# Directions:
From the line with "ATOM 118 N N" through the line with "ATOM 152 C C", repeat the entries verbatim, both end lines included, and add nothing.

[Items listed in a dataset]
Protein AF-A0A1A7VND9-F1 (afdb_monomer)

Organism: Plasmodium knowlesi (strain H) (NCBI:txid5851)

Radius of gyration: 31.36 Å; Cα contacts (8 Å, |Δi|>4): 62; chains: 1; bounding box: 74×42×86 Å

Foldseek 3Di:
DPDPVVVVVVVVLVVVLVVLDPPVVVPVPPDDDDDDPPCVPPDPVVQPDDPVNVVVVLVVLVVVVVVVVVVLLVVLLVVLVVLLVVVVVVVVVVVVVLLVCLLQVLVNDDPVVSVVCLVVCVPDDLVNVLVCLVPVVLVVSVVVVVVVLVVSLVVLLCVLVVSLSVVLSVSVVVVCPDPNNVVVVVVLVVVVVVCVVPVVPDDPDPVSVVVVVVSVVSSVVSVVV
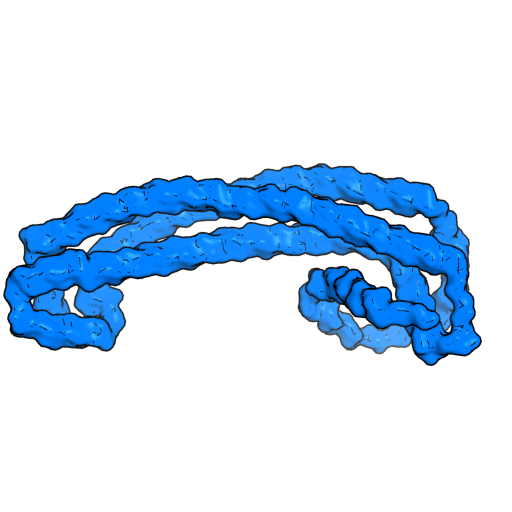SVVVVVVSVVSSPDVSVVSSVVVVVVSVVVSVVSSVVCSVVVSVVVNNVVNVD

pLDDT: mean 80.96, std 22.1, range [28.28, 98.12]

InterPro domains:
  IPR022089 Tryptophan/threonine-rich plasmodium antigen, C-terminal [PF12319] (57-272)

Structure (mmCIF, N/CA/C/O backbone):
data_AF-A0A1A7VND9-F1
#
_entry.id   AF-A0A1A7VND9-F1
#
loop_
_atom_site.group_PDB
_atom_site.id
_atom_site.type_symbol
_atom_site.label_atom_id
_atom_site.label_alt_id
_atom_site.label_comp_id
_atom_site.label_asym_id
_atom_site.label_entity_id
_atom_site.label_seq_id
_atom_site.pdbx_PDB_ins_code
_atom_site.Cartn_x
_atom_site.Cartn_y
_atom_site.Cartn_z
_atom_site.occupancy
_atom_site.B_iso_or_equiv
_atom_site.auth_seq_id
_atom_site.auth_comp_id
_atom_site.auth_asym_id
_atom_site.auth_atom_id
_atom_site.pdbx_PDB_model_num
ATOM 1 N N . MET A 1 1 ? 38.994 -23.775 -17.410 1.00 30.16 1 MET A N 1
ATOM 2 C CA . MET A 1 1 ? 37.843 -24.059 -16.525 1.00 30.16 1 MET A CA 1
ATOM 3 C C . MET A 1 1 ? 37.074 -22.767 -16.308 1.00 30.16 1 MET A C 1
ATOM 5 O O . MET A 1 1 ? 37.527 -21.918 -15.553 1.00 30.16 1 MET A O 1
ATOM 9 N N . VAL A 1 2 ? 35.972 -22.568 -17.034 1.00 28.28 2 VAL A N 1
ATOM 10 C CA . VAL A 1 2 ? 35.087 -21.415 -16.816 1.00 28.28 2 VAL A CA 1
ATOM 11 C C . VAL A 1 2 ? 34.334 -21.670 -15.512 1.00 28.28 2 VAL A C 1
ATOM 13 O O . VAL A 1 2 ? 33.686 -22.701 -15.355 1.00 28.28 2 VAL A O 1
ATOM 16 N N . SER A 1 3 ? 34.514 -20.773 -14.547 1.00 28.48 3 SER A N 1
ATOM 17 C CA . SER A 1 3 ? 33.939 -20.863 -13.205 1.00 28.48 3 SER A CA 1
ATOM 18 C C . SER A 1 3 ? 32.417 -21.025 -13.264 1.00 28.48 3 SER A C 1
ATOM 20 O O . SER A 1 3 ? 31.729 -20.207 -13.876 1.00 28.48 3 SER A O 1
ATOM 22 N N . LEU A 1 4 ? 31.876 -22.032 -12.565 1.00 29.72 4 LEU A N 1
ATOM 23 C CA . LEU A 1 4 ? 30.429 -22.231 -12.383 1.00 29.72 4 LEU A CA 1
ATOM 24 C C . LEU A 1 4 ? 29.717 -20.969 -11.849 1.00 29.72 4 LEU A C 1
ATOM 26 O O . LEU A 1 4 ? 28.520 -20.811 -12.069 1.00 29.72 4 LEU A O 1
ATOM 30 N N . ARG A 1 5 ? 30.446 -20.046 -11.197 1.00 28.44 5 ARG A N 1
ATOM 31 C CA . ARG A 1 5 ? 29.905 -18.771 -10.691 1.00 28.44 5 ARG A CA 1
ATOM 32 C C . ARG A 1 5 ? 29.517 -17.794 -11.805 1.00 28.44 5 ARG A C 1
ATOM 34 O O . ARG A 1 5 ? 28.613 -16.987 -11.619 1.00 28.44 5 ARG A O 1
ATOM 41 N N . SER A 1 6 ? 30.153 -17.886 -12.973 1.00 30.58 6 SER A N 1
ATOM 42 C CA . SER A 1 6 ? 29.818 -17.062 -14.140 1.00 30.58 6 SER A CA 1
ATOM 43 C C . SER A 1 6 ? 28.485 -17.482 -14.769 1.00 30.58 6 SER A C 1
ATOM 45 O O . SER A 1 6 ? 27.792 -16.648 -15.336 1.00 30.58 6 SER A O 1
ATOM 47 N N . ILE A 1 7 ? 28.095 -18.753 -14.619 1.00 32.53 7 ILE A N 1
ATOM 48 C CA . ILE A 1 7 ? 26.862 -19.324 -15.185 1.00 32.53 7 ILE A CA 1
ATOM 49 C C . ILE A 1 7 ? 25.650 -19.037 -14.278 1.00 32.53 7 ILE A C 1
ATOM 51 O O . ILE A 1 7 ? 24.554 -18.777 -14.777 1.00 32.53 7 ILE A O 1
ATOM 55 N N . THR A 1 8 ? 25.828 -19.002 -12.953 1.00 28.88 8 THR A N 1
ATOM 56 C CA . THR A 1 8 ? 24.757 -18.645 -12.001 1.00 28.88 8 THR A CA 1
ATOM 57 C C . THR A 1 8 ? 24.392 -17.159 -12.029 1.00 28.88 8 THR A C 1
ATOM 59 O O . THR A 1 8 ? 23.209 -16.835 -11.956 1.00 28.88 8 THR A O 1
ATOM 62 N N . LEU A 1 9 ? 25.357 -16.256 -12.236 1.00 31.33 9 LEU A N 1
ATOM 63 C CA . LEU A 1 9 ? 25.087 -14.825 -12.468 1.00 31.33 9 LEU A CA 1
ATOM 64 C C . LEU A 1 9 ? 24.405 -14.558 -13.827 1.00 31.33 9 LEU A C 1
ATOM 66 O O . LEU A 1 9 ? 23.630 -13.614 -13.954 1.00 31.33 9 LEU A O 1
ATOM 70 N N . PHE A 1 10 ? 24.643 -15.418 -14.824 1.00 39.31 10 PHE A N 1
ATOM 71 C CA . PHE A 1 10 ? 24.125 -15.281 -16.192 1.00 39.31 10 PHE A CA 1
ATOM 72 C C . PHE A 1 10 ? 22.643 -15.661 -16.342 1.00 39.31 10 PHE A C 1
ATOM 74 O O . PHE A 1 10 ? 21.934 -15.095 -17.179 1.00 39.31 10 PHE A O 1
ATOM 81 N N . LYS A 1 11 ? 22.133 -16.577 -15.505 1.00 31.28 11 LYS A N 1
ATOM 82 C CA . LYS A 1 11 ? 20.689 -16.858 -15.467 1.00 31.28 11 LYS A CA 1
ATOM 83 C C . LYS A 1 11 ? 19.894 -15.665 -14.936 1.00 31.28 11 LYS A C 1
ATOM 85 O O . LYS A 1 11 ? 18.845 -15.379 -15.491 1.00 31.28 11 LYS A O 1
ATOM 90 N N . LEU A 1 12 ? 20.415 -14.941 -13.942 1.00 32.81 12 LEU A N 1
ATOM 91 C CA . LEU A 1 12 ? 19.701 -13.857 -13.258 1.00 32.81 12 LEU A CA 1
ATOM 92 C C . LEU A 1 12 ? 19.440 -12.628 -14.140 1.00 32.81 12 LEU A C 1
ATOM 94 O O . LEU A 1 12 ? 18.354 -12.066 -14.081 1.00 32.81 12 LEU A O 1
ATOM 98 N N . THR A 1 13 ? 20.381 -12.214 -14.988 1.00 41.22 13 THR A N 1
ATOM 99 C CA . THR A 1 13 ? 20.209 -10.997 -15.809 1.00 41.22 13 THR A CA 1
ATOM 100 C C . THR A 1 13 ? 19.316 -11.220 -17.031 1.00 41.22 13 THR A C 1
ATOM 102 O O . THR A 1 13 ? 18.579 -10.322 -17.432 1.00 41.22 13 THR A O 1
ATOM 105 N N . SER A 1 14 ? 19.328 -12.436 -17.580 1.00 36.97 14 SER A N 1
ATOM 106 C CA . SER A 1 14 ? 18.475 -12.858 -18.699 1.00 36.97 14 SER A CA 1
ATOM 107 C C . SER A 1 14 ? 17.018 -13.059 -18.262 1.00 36.97 14 SER A C 1
ATOM 109 O O . SER A 1 14 ? 16.094 -12.689 -18.985 1.00 36.97 14 SER A O 1
ATOM 111 N N . THR A 1 15 ? 16.798 -13.614 -17.063 1.00 38.62 15 THR A N 1
ATOM 112 C CA . THR A 1 15 ? 15.453 -13.780 -16.494 1.00 38.62 15 THR A CA 1
ATOM 113 C C . THR A 1 15 ? 14.893 -12.487 -15.918 1.00 38.62 15 THR A C 1
ATOM 115 O O . THR A 1 15 ? 13.684 -12.312 -15.960 1.00 38.62 15 THR A O 1
ATOM 118 N N . LEU A 1 16 ? 15.723 -11.546 -15.451 1.00 43.31 16 LEU A N 1
ATOM 119 C CA . LEU A 1 16 ? 15.249 -10.244 -14.965 1.00 43.31 16 LEU A CA 1
ATOM 120 C C . LEU A 1 16 ? 14.547 -9.424 -16.054 1.00 43.31 16 LEU A C 1
ATOM 122 O O . LEU A 1 16 ? 13.561 -8.768 -15.754 1.00 43.31 16 LEU A O 1
ATOM 126 N N . ILE A 1 17 ? 14.985 -9.498 -17.314 1.00 43.06 17 ILE A N 1
ATOM 127 C CA . ILE A 1 17 ? 14.316 -8.795 -18.424 1.00 43.06 17 ILE A CA 1
ATOM 128 C C . ILE A 1 17 ? 13.057 -9.551 -18.895 1.00 43.06 17 ILE A C 1
ATOM 130 O O . ILE A 1 17 ? 12.089 -8.928 -19.322 1.00 43.06 17 ILE A O 1
ATOM 134 N N . LEU A 1 18 ? 13.027 -10.885 -18.777 1.00 38.62 18 LEU A N 1
ATOM 135 C CA . LEU A 1 18 ? 11.891 -11.715 -19.208 1.00 38.62 18 LEU A CA 1
ATOM 136 C C . LEU A 1 18 ? 10.785 -11.874 -18.146 1.00 38.62 18 LEU A C 1
ATOM 138 O O . LEU A 1 18 ? 9.632 -12.070 -18.517 1.00 38.62 18 LEU A O 1
ATOM 142 N N . ASN A 1 19 ? 11.099 -11.734 -16.854 1.00 38.47 19 ASN A N 1
ATOM 143 C CA . ASN A 1 19 ? 10.125 -11.781 -15.751 1.00 38.47 19 ASN A CA 1
ATOM 144 C C . ASN A 1 19 ? 9.335 -10.472 -15.572 1.00 38.47 19 ASN A C 1
ATOM 146 O O . ASN A 1 19 ? 8.411 -10.429 -14.769 1.00 38.47 19 ASN A O 1
ATOM 150 N N . ILE A 1 20 ? 9.691 -9.409 -16.300 1.00 45.34 20 ILE A N 1
ATOM 151 C CA . ILE A 1 20 ? 8.994 -8.111 -16.280 1.00 45.34 20 ILE A CA 1
ATOM 152 C C . ILE A 1 20 ? 7.794 -8.097 -17.255 1.00 45.34 20 ILE A C 1
ATOM 154 O O . ILE A 1 20 ? 6.999 -7.161 -17.261 1.00 45.34 20 ILE A O 1
ATOM 158 N N . ILE A 1 21 ? 7.615 -9.144 -18.069 1.00 38.00 21 ILE A N 1
ATOM 159 C CA . ILE A 1 21 ? 6.497 -9.254 -19.014 1.00 38.00 21 ILE A CA 1
ATOM 160 C C . ILE A 1 21 ? 5.306 -9.937 -18.314 1.00 38.00 21 ILE A C 1
ATOM 162 O O . ILE A 1 21 ? 5.440 -11.097 -17.920 1.00 38.00 21 ILE A O 1
ATOM 166 N N . PRO A 1 22 ? 4.134 -9.284 -18.184 1.00 35.72 22 PRO A N 1
ATOM 167 C CA . PRO A 1 22 ? 2.927 -9.927 -17.672 1.00 35.72 22 PRO A CA 1
ATOM 168 C C . PRO A 1 22 ? 2.547 -11.152 -18.513 1.00 35.72 22 PRO A C 1
ATOM 170 O O . PRO A 1 22 ? 2.564 -11.104 -19.745 1.00 35.72 22 PRO A O 1
ATOM 173 N N . THR A 1 23 ? 2.147 -12.239 -17.852 1.00 36.09 23 THR A N 1
ATOM 174 C CA . THR A 1 23 ? 1.795 -13.531 -18.469 1.00 36.09 23 THR A CA 1
ATOM 175 C C . THR A 1 23 ? 0.703 -13.414 -19.544 1.00 36.09 23 THR A C 1
ATOM 177 O O . THR A 1 23 ? 0.649 -14.228 -20.462 1.00 36.09 23 THR A O 1
ATOM 180 N N . SER A 1 24 ? -0.131 -12.369 -19.488 1.00 36.19 24 SER A N 1
ATOM 181 C CA . SER A 1 24 ? -1.173 -12.076 -20.481 1.00 36.19 24 SER A CA 1
ATOM 182 C C . SER A 1 24 ? -0.632 -11.790 -21.888 1.00 36.19 24 SER A C 1
ATOM 184 O O . SER A 1 24 ? -1.320 -12.086 -22.858 1.00 36.19 24 SER A O 1
ATOM 186 N N . LEU A 1 25 ? 0.607 -11.301 -22.025 1.00 38.50 25 LEU A N 1
ATOM 187 C CA . LEU A 1 25 ? 1.241 -11.029 -23.325 1.00 38.50 25 LEU A CA 1
ATOM 188 C C . LEU A 1 25 ? 1.980 -12.242 -23.918 1.00 38.50 25 LEU A C 1
ATOM 190 O O . LEU A 1 25 ? 2.440 -12.187 -25.056 1.00 38.50 25 LEU A O 1
ATOM 194 N N . GLN A 1 26 ? 2.103 -13.351 -23.181 1.00 37.69 26 GLN A N 1
ATOM 195 C CA . GLN A 1 26 ? 2.707 -14.586 -23.703 1.00 37.69 26 GLN A CA 1
ATOM 196 C C . GLN A 1 26 ? 1.706 -15.450 -24.493 1.00 37.69 26 GLN A C 1
ATOM 198 O O . GLN A 1 26 ? 2.123 -16.274 -25.309 1.00 37.69 26 GLN A O 1
ATOM 203 N N . ASN A 1 27 ? 0.399 -15.236 -24.303 1.00 31.81 27 ASN A N 1
ATOM 204 C CA . ASN A 1 27 ? -0.663 -16.072 -24.872 1.00 31.81 27 ASN A CA 1
ATOM 205 C C . ASN A 1 27 ? -1.086 -15.716 -26.311 1.00 31.81 27 ASN A C 1
ATOM 207 O O . ASN A 1 27 ? -1.851 -16.468 -26.909 1.00 31.81 27 ASN A O 1
ATOM 211 N N . GLU A 1 28 ? -0.552 -14.657 -26.926 1.00 34.03 28 GLU A N 1
ATOM 212 C CA . GLU A 1 28 ? -0.824 -14.343 -28.345 1.00 34.03 28 GLU A CA 1
ATOM 213 C C . GLU A 1 28 ? -0.007 -15.196 -29.342 1.00 34.03 28 GLU A C 1
ATOM 215 O O . GLU A 1 28 ? -0.092 -15.018 -30.555 1.00 34.03 28 GLU A O 1
ATOM 220 N N . ARG A 1 29 ? 0.778 -16.174 -28.867 1.00 36.09 29 ARG A N 1
ATOM 221 C CA . ARG A 1 29 ? 1.702 -16.968 -29.700 1.00 36.09 29 ARG A CA 1
ATOM 222 C C . ARG A 1 29 ? 1.104 -18.166 -30.450 1.00 36.09 29 ARG A C 1
ATOM 224 O O . ARG A 1 29 ? 1.861 -18.896 -31.087 1.00 36.09 29 ARG A O 1
ATOM 231 N N . ASN A 1 30 ? -0.212 -18.369 -30.447 1.00 32.28 30 ASN A N 1
ATOM 232 C CA . ASN A 1 30 ? -0.839 -19.543 -31.077 1.00 32.28 30 ASN A CA 1
ATOM 233 C C . ASN A 1 30 ? -1.345 -19.292 -32.510 1.00 32.28 30 ASN A C 1
ATOM 235 O O . ASN A 1 30 ? -2.436 -19.714 -32.883 1.00 32.28 30 ASN A O 1
ATOM 239 N N . GLY A 1 31 ? -0.528 -18.633 -33.332 1.00 30.44 31 GLY A N 1
ATOM 240 C CA . GLY A 1 31 ? -0.804 -18.402 -34.751 1.00 30.44 31 GLY A CA 1
ATOM 241 C C . GLY A 1 31 ? 0.439 -18.599 -35.610 1.00 30.44 31 GLY A C 1
ATOM 242 O O . GLY A 1 31 ? 0.920 -17.654 -36.226 1.00 30.44 31 GLY A O 1
ATOM 243 N N . VAL A 1 32 ? 0.997 -19.812 -35.633 1.00 36.50 32 VAL A N 1
ATOM 244 C CA . VAL A 1 32 ? 2.106 -20.156 -36.537 1.00 36.50 32 VAL A CA 1
ATOM 245 C C . VAL A 1 32 ? 1.572 -20.201 -37.972 1.00 36.50 32 VAL A C 1
ATOM 247 O O . VAL A 1 32 ? 0.893 -21.147 -38.361 1.00 36.50 32 VAL A O 1
ATOM 250 N N . LYS A 1 33 ? 1.888 -19.177 -38.768 1.00 33.09 33 LYS A N 1
ATOM 251 C CA . LYS A 1 33 ? 1.946 -19.289 -40.229 1.00 33.09 33 LYS A CA 1
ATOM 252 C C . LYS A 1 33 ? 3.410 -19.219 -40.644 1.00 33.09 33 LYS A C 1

# Exercise result:
ATOM 118 N N . LEU A 1 16 ? 15.723 -11.546 -15.451 1.00 43.31 16 LEU A N 1
ATOM 119 C CA . LEU A 1 16 ? 15.249 -10.244 -14.965 1.00 43.31 16 LEU A CA 1
ATOM 120 C C . LEU A 1 16 ? 14.547 -9.424 -16.054 1.00 43.31 16 LEU A C 1
ATOM 122 O O . LEU A 1 16 ? 13.561 -8.768 -15.754 1.00 43.31 16 LEU A O 1
ATOM 126 N N . ILE A 1 17 ? 14.985 -9.498 -17.314 1.00 43.06 17 ILE A N 1
ATOM 127 C CA . ILE A 1 17 ? 14.316 -8.795 -18.424 1.00 43.06 17 ILE A CA 1
ATOM 128 C C . ILE A 1 17 ? 13.057 -9.551 -18.895 1.00 43.06 17 ILE A C 1
ATOM 130 O O . ILE A 1 17 ? 12.089 -8.928 -19.322 1.00 43.06 17 ILE A O 1
ATOM 134 N N . LEU A 1 18 ? 13.027 -10.885 -18.777 1.00 38.62 18 LEU A N 1
ATOM 135 C CA . LEU A 1 18 ? 11.891 -11.715 -19.208 1.00 38.62 18 LEU A CA 1
ATOM 136 C C . LEU A 1 18 ? 10.785 -11.874 -18.146 1.00 38.62 18 LEU A C 1
ATOM 138 O O . LEU A 1 18 ? 9.632 -12.070 -18.517 1.00 38.62 18 LEU A O 1
ATOM 142 N N . ASN A 1 19 ? 11.099 -11.734 -16.854 1.00 38.47 19 ASN A N 1
ATOM 143 C CA . ASN A 1 19 ? 10.125 -11.781 -15.751 1.00 38.47 19 ASN A CA 1
ATOM 144 C C . ASN A 1 19 ? 9.335 -10.472 -15.572 1.00 38.47 19 ASN A C 1
ATOM 146 O O . ASN A 1 19 ? 8.411 -10.429 -14.769 1.00 38.47 19 ASN A O 1
ATOM 150 N N . ILE A 1 20 ? 9.691 -9.409 -16.300 1.00 45.34 20 ILE A N 1
ATOM 151 C CA . ILE A 1 20 ? 8.994 -8.111 -16.280 1.00 45.34 20 ILE A CA 1
ATOM 152 C C . ILE A 1 20 ? 7.794 -8.097 -17.255 1.00 45.34 20 ILE A C 1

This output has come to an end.